The days you finish morning chores just in time to start evening chores are when you truly know that you have fallen into the Bermuda triangle known as calving standard time. Those are the days when you fall into the easy chair in the evening and realize that you accomplished nothing more than tending to the cow maternity ward that day. Often those days give you a rewarding feeling, moving from one new calf right to the next one. I like those days, but in the back of your mind you know that there are other days that will not be so great.

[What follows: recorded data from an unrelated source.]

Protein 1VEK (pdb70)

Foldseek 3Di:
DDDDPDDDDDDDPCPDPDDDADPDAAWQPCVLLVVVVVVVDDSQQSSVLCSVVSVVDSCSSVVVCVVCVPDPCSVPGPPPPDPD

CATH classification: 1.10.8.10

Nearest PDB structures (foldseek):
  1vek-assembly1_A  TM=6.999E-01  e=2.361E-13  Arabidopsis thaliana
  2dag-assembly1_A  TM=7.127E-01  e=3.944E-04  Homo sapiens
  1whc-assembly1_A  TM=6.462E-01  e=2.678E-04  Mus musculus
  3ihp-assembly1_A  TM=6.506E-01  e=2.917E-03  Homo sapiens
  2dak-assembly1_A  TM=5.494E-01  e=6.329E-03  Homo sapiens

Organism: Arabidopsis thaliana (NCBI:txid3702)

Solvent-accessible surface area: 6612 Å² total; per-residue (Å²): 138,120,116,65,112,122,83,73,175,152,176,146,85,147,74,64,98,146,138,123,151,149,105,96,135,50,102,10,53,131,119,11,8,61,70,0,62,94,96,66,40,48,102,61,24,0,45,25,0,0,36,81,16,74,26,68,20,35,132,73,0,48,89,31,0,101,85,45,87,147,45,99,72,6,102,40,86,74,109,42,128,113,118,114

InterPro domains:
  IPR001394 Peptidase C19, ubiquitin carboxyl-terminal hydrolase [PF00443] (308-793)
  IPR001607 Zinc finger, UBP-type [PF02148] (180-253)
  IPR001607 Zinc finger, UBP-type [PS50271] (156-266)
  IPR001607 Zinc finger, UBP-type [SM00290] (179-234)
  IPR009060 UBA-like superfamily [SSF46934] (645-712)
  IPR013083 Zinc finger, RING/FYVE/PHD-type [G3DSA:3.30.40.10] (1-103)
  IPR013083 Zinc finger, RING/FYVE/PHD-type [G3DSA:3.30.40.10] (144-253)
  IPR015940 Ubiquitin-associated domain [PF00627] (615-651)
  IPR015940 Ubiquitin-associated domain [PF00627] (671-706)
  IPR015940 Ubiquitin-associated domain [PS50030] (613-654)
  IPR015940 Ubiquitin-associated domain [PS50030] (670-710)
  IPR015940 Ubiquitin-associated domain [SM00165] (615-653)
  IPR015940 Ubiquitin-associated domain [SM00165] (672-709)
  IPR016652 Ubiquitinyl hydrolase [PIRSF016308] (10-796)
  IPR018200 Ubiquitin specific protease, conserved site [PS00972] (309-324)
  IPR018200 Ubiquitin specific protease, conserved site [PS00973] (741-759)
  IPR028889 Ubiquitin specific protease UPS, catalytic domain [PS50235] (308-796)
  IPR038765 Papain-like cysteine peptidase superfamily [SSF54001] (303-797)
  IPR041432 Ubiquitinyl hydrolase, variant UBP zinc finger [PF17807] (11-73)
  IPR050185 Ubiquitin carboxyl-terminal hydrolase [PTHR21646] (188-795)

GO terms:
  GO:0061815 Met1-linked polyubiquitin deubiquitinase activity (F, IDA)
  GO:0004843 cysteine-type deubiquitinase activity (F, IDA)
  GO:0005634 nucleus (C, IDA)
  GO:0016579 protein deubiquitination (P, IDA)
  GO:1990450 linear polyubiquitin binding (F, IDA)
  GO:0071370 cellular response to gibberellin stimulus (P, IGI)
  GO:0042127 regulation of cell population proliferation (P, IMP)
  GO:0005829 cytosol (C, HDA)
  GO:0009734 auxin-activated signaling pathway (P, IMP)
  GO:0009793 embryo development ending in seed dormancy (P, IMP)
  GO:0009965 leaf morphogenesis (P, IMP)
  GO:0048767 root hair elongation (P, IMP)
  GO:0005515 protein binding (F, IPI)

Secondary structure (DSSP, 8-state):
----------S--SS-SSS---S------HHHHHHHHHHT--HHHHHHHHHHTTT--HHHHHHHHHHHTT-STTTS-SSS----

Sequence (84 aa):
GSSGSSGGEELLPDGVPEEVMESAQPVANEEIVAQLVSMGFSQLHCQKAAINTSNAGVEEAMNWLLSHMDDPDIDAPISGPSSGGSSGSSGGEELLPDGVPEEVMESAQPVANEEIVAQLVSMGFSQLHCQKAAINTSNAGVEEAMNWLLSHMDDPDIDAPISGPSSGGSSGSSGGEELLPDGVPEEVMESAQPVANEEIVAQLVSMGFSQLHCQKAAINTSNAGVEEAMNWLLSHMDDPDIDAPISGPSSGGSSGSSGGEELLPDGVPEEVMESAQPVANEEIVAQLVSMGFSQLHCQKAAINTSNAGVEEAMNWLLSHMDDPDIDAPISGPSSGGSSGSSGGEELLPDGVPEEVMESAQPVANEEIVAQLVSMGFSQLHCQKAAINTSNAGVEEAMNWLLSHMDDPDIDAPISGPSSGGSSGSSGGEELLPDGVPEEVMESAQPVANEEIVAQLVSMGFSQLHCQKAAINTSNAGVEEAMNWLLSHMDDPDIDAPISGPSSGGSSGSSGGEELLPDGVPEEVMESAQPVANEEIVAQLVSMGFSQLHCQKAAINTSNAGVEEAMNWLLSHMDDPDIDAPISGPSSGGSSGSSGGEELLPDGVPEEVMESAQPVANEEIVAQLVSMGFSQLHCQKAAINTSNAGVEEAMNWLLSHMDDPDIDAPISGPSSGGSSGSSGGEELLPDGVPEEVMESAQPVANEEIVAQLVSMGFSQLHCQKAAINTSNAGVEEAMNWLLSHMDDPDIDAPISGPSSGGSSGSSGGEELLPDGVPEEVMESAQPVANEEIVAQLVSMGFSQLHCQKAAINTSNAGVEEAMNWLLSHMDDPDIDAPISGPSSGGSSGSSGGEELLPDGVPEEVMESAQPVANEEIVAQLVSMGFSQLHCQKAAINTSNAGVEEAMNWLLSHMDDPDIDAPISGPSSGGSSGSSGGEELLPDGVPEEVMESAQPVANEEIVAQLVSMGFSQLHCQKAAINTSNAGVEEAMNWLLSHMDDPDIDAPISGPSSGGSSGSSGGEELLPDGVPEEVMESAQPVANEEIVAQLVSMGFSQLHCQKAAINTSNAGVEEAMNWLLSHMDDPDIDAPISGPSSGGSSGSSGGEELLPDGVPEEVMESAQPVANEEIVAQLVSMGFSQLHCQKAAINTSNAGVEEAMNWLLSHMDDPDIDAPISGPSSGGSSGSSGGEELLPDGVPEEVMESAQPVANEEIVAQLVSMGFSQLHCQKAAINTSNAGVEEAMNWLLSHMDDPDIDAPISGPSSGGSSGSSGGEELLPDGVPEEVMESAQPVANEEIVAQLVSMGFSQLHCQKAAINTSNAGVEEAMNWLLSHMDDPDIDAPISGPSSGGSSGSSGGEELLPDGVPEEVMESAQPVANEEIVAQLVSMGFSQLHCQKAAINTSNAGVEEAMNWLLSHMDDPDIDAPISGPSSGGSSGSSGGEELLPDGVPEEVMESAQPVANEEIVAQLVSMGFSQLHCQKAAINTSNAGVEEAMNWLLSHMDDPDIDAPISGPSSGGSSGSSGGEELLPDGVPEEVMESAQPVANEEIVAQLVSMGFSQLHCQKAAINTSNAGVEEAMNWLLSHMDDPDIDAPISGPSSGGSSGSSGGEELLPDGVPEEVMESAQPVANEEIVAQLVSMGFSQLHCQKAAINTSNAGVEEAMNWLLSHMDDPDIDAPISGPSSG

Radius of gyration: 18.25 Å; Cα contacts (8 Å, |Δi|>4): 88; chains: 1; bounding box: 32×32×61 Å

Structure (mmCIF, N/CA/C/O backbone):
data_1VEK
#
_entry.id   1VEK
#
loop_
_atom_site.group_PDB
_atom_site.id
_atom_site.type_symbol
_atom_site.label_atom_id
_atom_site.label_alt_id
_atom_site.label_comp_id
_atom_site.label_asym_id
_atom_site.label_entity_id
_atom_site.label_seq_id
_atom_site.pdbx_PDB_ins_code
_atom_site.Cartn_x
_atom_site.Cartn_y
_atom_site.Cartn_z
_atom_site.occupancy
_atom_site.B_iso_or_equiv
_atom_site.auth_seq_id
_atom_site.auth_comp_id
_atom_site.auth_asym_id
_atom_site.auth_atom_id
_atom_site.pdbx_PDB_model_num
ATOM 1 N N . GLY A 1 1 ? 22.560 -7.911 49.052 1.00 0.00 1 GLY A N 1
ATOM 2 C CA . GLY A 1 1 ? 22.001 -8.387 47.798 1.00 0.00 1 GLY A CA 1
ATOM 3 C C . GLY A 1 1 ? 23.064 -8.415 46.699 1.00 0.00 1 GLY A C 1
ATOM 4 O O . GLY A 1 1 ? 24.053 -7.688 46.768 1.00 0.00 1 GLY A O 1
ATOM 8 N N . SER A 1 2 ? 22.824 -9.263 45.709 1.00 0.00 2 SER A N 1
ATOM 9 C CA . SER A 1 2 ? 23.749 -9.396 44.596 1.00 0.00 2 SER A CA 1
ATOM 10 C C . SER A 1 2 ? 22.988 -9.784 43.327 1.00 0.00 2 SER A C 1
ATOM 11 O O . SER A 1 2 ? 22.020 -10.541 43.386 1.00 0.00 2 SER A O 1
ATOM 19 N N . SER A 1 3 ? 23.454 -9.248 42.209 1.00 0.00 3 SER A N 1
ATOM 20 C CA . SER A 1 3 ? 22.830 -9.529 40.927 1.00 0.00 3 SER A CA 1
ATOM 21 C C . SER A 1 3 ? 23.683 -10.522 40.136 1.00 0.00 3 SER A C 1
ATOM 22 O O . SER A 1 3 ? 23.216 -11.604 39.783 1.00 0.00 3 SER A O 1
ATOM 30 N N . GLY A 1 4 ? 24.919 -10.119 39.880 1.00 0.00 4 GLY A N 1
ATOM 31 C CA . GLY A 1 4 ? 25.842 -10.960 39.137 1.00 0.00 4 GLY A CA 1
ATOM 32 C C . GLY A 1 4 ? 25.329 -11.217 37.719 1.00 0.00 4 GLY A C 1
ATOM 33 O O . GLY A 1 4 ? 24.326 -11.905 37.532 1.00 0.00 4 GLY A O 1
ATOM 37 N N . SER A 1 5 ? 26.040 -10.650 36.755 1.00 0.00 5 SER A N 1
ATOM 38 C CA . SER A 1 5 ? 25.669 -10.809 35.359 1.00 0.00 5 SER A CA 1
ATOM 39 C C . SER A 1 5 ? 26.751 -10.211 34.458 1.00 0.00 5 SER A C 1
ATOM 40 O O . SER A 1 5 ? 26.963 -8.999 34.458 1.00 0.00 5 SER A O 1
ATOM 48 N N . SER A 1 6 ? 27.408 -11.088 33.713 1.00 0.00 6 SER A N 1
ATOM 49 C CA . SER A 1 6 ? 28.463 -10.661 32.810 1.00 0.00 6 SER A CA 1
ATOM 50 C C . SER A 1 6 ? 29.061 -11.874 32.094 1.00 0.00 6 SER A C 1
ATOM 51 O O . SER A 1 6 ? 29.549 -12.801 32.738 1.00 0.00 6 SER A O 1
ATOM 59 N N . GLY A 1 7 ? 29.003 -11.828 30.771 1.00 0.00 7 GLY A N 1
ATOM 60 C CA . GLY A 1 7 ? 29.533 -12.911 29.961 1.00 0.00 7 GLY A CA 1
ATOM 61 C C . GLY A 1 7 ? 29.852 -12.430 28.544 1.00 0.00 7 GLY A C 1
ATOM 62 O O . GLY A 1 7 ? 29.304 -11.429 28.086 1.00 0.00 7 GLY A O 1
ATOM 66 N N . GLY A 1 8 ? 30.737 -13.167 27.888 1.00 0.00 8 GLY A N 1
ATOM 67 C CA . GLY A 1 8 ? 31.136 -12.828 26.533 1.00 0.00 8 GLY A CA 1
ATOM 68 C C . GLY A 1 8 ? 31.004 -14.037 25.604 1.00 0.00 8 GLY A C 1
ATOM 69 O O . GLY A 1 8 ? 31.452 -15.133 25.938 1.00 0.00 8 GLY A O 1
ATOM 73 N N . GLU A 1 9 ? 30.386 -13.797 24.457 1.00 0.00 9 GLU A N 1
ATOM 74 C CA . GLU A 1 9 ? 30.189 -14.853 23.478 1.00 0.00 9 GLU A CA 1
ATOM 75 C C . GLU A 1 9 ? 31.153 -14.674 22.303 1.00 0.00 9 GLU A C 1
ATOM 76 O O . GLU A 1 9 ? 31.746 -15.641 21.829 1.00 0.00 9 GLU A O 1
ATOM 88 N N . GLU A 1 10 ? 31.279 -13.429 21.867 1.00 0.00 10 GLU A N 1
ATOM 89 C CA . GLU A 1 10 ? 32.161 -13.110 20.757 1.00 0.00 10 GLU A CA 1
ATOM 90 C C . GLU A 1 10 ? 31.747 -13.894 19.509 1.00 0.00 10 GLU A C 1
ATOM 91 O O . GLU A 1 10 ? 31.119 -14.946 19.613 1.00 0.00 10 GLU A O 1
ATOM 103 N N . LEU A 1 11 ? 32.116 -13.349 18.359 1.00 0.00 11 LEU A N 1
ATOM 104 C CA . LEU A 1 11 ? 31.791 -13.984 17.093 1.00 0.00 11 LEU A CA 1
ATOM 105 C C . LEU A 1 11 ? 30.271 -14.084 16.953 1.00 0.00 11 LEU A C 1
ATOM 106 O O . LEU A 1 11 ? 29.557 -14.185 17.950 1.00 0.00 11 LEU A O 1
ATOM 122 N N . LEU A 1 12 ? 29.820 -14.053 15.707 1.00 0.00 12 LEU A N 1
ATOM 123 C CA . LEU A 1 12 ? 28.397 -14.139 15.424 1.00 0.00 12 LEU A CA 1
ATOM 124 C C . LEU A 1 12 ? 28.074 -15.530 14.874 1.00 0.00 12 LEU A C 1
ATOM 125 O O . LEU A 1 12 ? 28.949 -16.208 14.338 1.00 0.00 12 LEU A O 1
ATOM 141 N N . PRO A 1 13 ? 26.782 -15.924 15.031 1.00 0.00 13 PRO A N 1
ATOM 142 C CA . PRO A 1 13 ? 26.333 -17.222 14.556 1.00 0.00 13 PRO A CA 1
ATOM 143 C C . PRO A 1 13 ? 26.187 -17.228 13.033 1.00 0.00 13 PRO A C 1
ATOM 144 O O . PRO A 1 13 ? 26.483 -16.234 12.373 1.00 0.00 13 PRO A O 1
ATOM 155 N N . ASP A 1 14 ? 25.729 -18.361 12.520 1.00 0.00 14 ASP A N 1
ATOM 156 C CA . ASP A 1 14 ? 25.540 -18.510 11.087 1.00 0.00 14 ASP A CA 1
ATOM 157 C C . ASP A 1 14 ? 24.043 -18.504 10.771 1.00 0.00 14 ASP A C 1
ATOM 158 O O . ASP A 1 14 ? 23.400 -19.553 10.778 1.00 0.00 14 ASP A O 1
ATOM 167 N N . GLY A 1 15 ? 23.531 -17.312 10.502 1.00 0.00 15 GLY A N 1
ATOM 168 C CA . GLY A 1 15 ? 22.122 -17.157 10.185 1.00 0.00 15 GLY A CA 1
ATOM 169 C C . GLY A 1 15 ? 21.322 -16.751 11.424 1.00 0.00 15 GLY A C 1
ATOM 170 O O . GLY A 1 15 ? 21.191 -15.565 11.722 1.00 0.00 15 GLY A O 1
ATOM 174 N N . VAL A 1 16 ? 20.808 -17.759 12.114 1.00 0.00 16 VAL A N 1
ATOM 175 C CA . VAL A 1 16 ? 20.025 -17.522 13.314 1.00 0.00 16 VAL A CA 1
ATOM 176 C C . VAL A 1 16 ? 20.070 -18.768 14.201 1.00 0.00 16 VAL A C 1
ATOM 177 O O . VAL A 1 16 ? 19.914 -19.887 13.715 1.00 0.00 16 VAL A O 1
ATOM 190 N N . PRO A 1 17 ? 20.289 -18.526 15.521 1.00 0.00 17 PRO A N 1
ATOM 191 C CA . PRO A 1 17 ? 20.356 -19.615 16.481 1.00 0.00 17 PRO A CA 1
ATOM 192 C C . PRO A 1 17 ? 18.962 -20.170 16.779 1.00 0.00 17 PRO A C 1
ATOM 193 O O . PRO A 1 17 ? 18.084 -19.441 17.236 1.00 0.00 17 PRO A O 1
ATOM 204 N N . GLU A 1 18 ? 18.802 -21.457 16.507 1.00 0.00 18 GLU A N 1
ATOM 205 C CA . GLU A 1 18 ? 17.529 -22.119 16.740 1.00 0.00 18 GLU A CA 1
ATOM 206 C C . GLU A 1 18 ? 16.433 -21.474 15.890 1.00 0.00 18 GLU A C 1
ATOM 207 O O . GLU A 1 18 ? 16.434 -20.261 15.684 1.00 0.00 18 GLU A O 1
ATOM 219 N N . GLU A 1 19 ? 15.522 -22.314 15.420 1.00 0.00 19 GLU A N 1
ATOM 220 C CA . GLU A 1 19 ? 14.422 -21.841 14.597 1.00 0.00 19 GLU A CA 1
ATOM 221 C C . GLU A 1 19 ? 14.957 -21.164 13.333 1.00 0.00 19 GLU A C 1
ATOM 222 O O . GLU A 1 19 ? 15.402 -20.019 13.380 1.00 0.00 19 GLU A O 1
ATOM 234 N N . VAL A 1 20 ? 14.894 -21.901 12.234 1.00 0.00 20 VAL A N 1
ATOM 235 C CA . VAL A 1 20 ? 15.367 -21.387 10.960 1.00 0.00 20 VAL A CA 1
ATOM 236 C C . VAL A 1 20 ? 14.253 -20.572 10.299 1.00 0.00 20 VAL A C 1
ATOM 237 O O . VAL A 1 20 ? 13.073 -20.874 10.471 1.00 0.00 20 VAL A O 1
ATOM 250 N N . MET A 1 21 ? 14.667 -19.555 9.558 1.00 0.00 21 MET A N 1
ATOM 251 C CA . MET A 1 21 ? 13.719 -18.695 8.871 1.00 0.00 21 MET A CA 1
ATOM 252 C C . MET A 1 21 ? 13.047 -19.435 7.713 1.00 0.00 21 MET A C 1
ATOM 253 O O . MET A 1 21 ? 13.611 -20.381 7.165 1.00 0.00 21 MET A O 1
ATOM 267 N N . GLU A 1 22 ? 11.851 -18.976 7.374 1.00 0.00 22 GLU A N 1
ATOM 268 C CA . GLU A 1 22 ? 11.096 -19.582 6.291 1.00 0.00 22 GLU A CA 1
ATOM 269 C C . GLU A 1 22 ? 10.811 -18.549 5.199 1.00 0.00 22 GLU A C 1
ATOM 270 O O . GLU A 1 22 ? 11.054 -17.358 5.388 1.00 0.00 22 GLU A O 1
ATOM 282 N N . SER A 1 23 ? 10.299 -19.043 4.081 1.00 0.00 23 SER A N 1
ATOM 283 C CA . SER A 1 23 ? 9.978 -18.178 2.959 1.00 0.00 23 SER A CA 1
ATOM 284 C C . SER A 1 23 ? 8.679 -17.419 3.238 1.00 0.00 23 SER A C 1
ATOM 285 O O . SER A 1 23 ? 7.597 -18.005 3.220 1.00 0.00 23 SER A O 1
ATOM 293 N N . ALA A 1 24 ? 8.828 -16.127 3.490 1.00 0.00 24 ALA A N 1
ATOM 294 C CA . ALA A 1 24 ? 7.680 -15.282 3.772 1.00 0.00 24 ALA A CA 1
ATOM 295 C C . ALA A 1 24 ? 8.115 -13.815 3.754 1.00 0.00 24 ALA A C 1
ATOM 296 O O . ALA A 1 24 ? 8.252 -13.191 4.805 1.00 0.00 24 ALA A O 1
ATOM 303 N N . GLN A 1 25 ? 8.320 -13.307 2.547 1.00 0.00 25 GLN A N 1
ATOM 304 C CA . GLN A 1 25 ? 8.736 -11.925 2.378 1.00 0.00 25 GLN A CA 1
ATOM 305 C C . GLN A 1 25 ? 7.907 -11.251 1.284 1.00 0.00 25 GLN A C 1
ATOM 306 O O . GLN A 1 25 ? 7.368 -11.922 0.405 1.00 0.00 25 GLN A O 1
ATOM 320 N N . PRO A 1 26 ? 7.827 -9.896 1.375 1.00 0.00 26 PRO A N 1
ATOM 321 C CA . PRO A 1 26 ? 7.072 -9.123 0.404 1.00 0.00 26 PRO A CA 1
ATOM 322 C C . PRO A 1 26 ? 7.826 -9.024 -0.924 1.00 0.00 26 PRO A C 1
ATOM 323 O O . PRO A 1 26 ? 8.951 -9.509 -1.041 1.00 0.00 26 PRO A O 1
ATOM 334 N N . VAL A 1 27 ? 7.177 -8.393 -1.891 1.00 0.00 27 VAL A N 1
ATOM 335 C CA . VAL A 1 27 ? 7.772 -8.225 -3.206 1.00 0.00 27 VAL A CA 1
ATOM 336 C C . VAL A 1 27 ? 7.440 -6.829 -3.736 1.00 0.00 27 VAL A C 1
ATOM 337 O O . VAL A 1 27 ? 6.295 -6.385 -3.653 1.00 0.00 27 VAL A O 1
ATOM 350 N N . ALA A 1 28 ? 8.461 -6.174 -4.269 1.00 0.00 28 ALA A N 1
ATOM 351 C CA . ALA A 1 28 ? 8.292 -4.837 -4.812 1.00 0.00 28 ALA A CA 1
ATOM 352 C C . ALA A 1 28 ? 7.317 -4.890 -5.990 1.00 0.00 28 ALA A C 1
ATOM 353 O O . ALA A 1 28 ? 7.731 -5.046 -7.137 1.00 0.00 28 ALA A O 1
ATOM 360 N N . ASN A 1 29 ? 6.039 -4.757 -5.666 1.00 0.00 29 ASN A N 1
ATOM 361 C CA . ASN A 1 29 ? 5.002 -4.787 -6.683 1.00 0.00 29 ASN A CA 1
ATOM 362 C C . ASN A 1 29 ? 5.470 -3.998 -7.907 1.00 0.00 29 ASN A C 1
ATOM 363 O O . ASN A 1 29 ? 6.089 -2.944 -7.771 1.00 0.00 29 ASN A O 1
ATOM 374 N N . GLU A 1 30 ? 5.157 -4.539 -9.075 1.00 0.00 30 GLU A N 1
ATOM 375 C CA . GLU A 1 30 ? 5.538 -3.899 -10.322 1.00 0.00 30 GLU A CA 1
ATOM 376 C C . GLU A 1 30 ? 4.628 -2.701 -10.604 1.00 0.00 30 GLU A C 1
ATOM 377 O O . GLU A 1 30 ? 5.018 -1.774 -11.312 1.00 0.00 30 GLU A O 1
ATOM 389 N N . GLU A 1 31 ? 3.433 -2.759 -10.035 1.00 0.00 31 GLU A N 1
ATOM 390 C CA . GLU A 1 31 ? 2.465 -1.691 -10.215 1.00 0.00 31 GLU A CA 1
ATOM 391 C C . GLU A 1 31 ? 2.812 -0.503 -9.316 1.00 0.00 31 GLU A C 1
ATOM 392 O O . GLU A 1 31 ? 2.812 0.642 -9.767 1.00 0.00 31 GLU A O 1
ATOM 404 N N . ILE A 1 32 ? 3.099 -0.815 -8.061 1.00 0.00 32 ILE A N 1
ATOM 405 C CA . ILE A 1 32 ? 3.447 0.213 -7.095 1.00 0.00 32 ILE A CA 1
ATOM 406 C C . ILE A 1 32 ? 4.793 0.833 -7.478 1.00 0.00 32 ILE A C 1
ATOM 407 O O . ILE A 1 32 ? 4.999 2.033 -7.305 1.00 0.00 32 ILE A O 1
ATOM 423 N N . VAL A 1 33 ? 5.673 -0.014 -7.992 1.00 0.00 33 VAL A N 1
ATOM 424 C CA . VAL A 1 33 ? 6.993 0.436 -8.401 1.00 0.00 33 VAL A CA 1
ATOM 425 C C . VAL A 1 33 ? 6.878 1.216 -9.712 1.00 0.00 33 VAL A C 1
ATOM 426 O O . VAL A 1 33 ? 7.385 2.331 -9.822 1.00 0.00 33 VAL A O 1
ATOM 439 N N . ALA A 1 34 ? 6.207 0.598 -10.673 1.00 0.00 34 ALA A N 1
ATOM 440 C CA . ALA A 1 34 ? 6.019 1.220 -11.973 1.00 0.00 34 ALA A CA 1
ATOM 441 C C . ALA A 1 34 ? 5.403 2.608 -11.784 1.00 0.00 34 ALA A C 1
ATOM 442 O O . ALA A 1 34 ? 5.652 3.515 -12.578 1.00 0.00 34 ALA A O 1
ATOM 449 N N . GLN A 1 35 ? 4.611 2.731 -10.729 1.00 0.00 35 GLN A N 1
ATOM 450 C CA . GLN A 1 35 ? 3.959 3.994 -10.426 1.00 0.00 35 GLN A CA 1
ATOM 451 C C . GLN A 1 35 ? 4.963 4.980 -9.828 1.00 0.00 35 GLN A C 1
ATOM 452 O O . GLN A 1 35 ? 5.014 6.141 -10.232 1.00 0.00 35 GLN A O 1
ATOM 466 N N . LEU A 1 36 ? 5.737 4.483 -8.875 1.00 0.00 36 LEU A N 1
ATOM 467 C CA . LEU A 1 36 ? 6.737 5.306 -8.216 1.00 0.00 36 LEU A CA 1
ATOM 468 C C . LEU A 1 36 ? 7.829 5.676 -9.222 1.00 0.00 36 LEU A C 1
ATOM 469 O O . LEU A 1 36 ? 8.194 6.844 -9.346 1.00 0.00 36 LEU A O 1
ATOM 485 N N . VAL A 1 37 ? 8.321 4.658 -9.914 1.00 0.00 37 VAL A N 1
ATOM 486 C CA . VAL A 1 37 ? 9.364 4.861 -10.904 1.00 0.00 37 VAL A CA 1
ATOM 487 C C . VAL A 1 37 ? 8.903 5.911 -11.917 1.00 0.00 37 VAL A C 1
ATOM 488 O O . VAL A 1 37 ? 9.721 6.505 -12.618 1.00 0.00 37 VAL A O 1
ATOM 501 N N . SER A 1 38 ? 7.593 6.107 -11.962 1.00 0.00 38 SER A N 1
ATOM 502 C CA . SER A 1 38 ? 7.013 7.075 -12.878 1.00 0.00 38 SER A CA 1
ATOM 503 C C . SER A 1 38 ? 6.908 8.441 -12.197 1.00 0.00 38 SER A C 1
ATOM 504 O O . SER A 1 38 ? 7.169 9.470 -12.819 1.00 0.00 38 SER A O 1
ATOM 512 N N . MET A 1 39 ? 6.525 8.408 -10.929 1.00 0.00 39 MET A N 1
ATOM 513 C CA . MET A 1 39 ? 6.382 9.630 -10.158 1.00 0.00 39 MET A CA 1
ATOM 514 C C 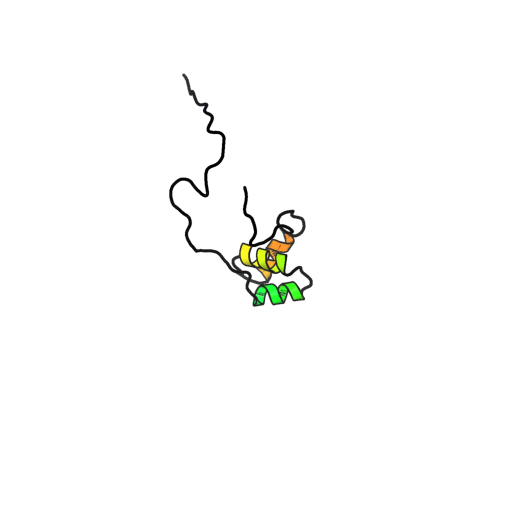. MET A 1 39 ? 7.679 10.442 -10.171 1.00 0.00 39 MET A C 1
ATOM 515 O O . MET A 1 39 ? 7.652 11.665 -10.040 1.00 0.00 39 MET A O 1
ATOM 529 N N . GLY A 1 40 ? 8.784 9.729 -10.331 1.00 0.00 40 GLY A N 1
ATOM 530 C CA . GLY A 1 40 ? 10.089 10.367 -10.364 1.00 0.00 40 GLY A CA 1
ATOM 531 C C . GLY A 1 40 ? 10.983 9.844 -9.238 1.00 0.00 40 GLY A C 1
ATOM 532 O O . GLY A 1 40 ? 11.728 10.608 -8.626 1.00 0.00 40 GLY A O 1
ATOM 536 N N . PHE A 1 41 ? 10.880 8.545 -8.999 1.00 0.00 41 PHE A N 1
ATOM 537 C CA . PHE A 1 41 ? 11.671 7.911 -7.958 1.00 0.00 41 PHE A CA 1
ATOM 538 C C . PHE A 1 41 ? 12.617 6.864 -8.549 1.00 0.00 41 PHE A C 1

Most often those not-so-great days involve bad weather. Nothing can put the whammy on time like snow, mud, wind and cold, especially when they hit at the same time. Often those days are spent like a MASH triage, running from one disaster to the next. Those are the days when you fall into the easy chair and wonder why you didn’t pick an easier occupation like crash test dummy. Either way, after a couple of those days, you start to lose track of the day of the week. Do we go to church tomorrow? I think we just went two days ago, but that would have been Tuesday. Right?
Calving standard time has physical side effects too. Often I develop a rumpled, disheveled look complete with longer-than-usual hair and a beard. I have been asked do you grow the beard for protection from the elements. Nope, I grow the beard because I forgot to shave after the second day of calving season and I will shave after chores are done. I like to think of it as the wild rugged look, but my family tells me I look like I am living in a refrigerator box under an overpass.
Just like all of the other seasons, calving standard time will end and become a distant memory. I will once again be able to schedule doctor’s appointments, agree to meeting dates and times and maybe start to whittle down the list of things I am going to do when chores are done. Well, that is until we start the period known as daylight planting time.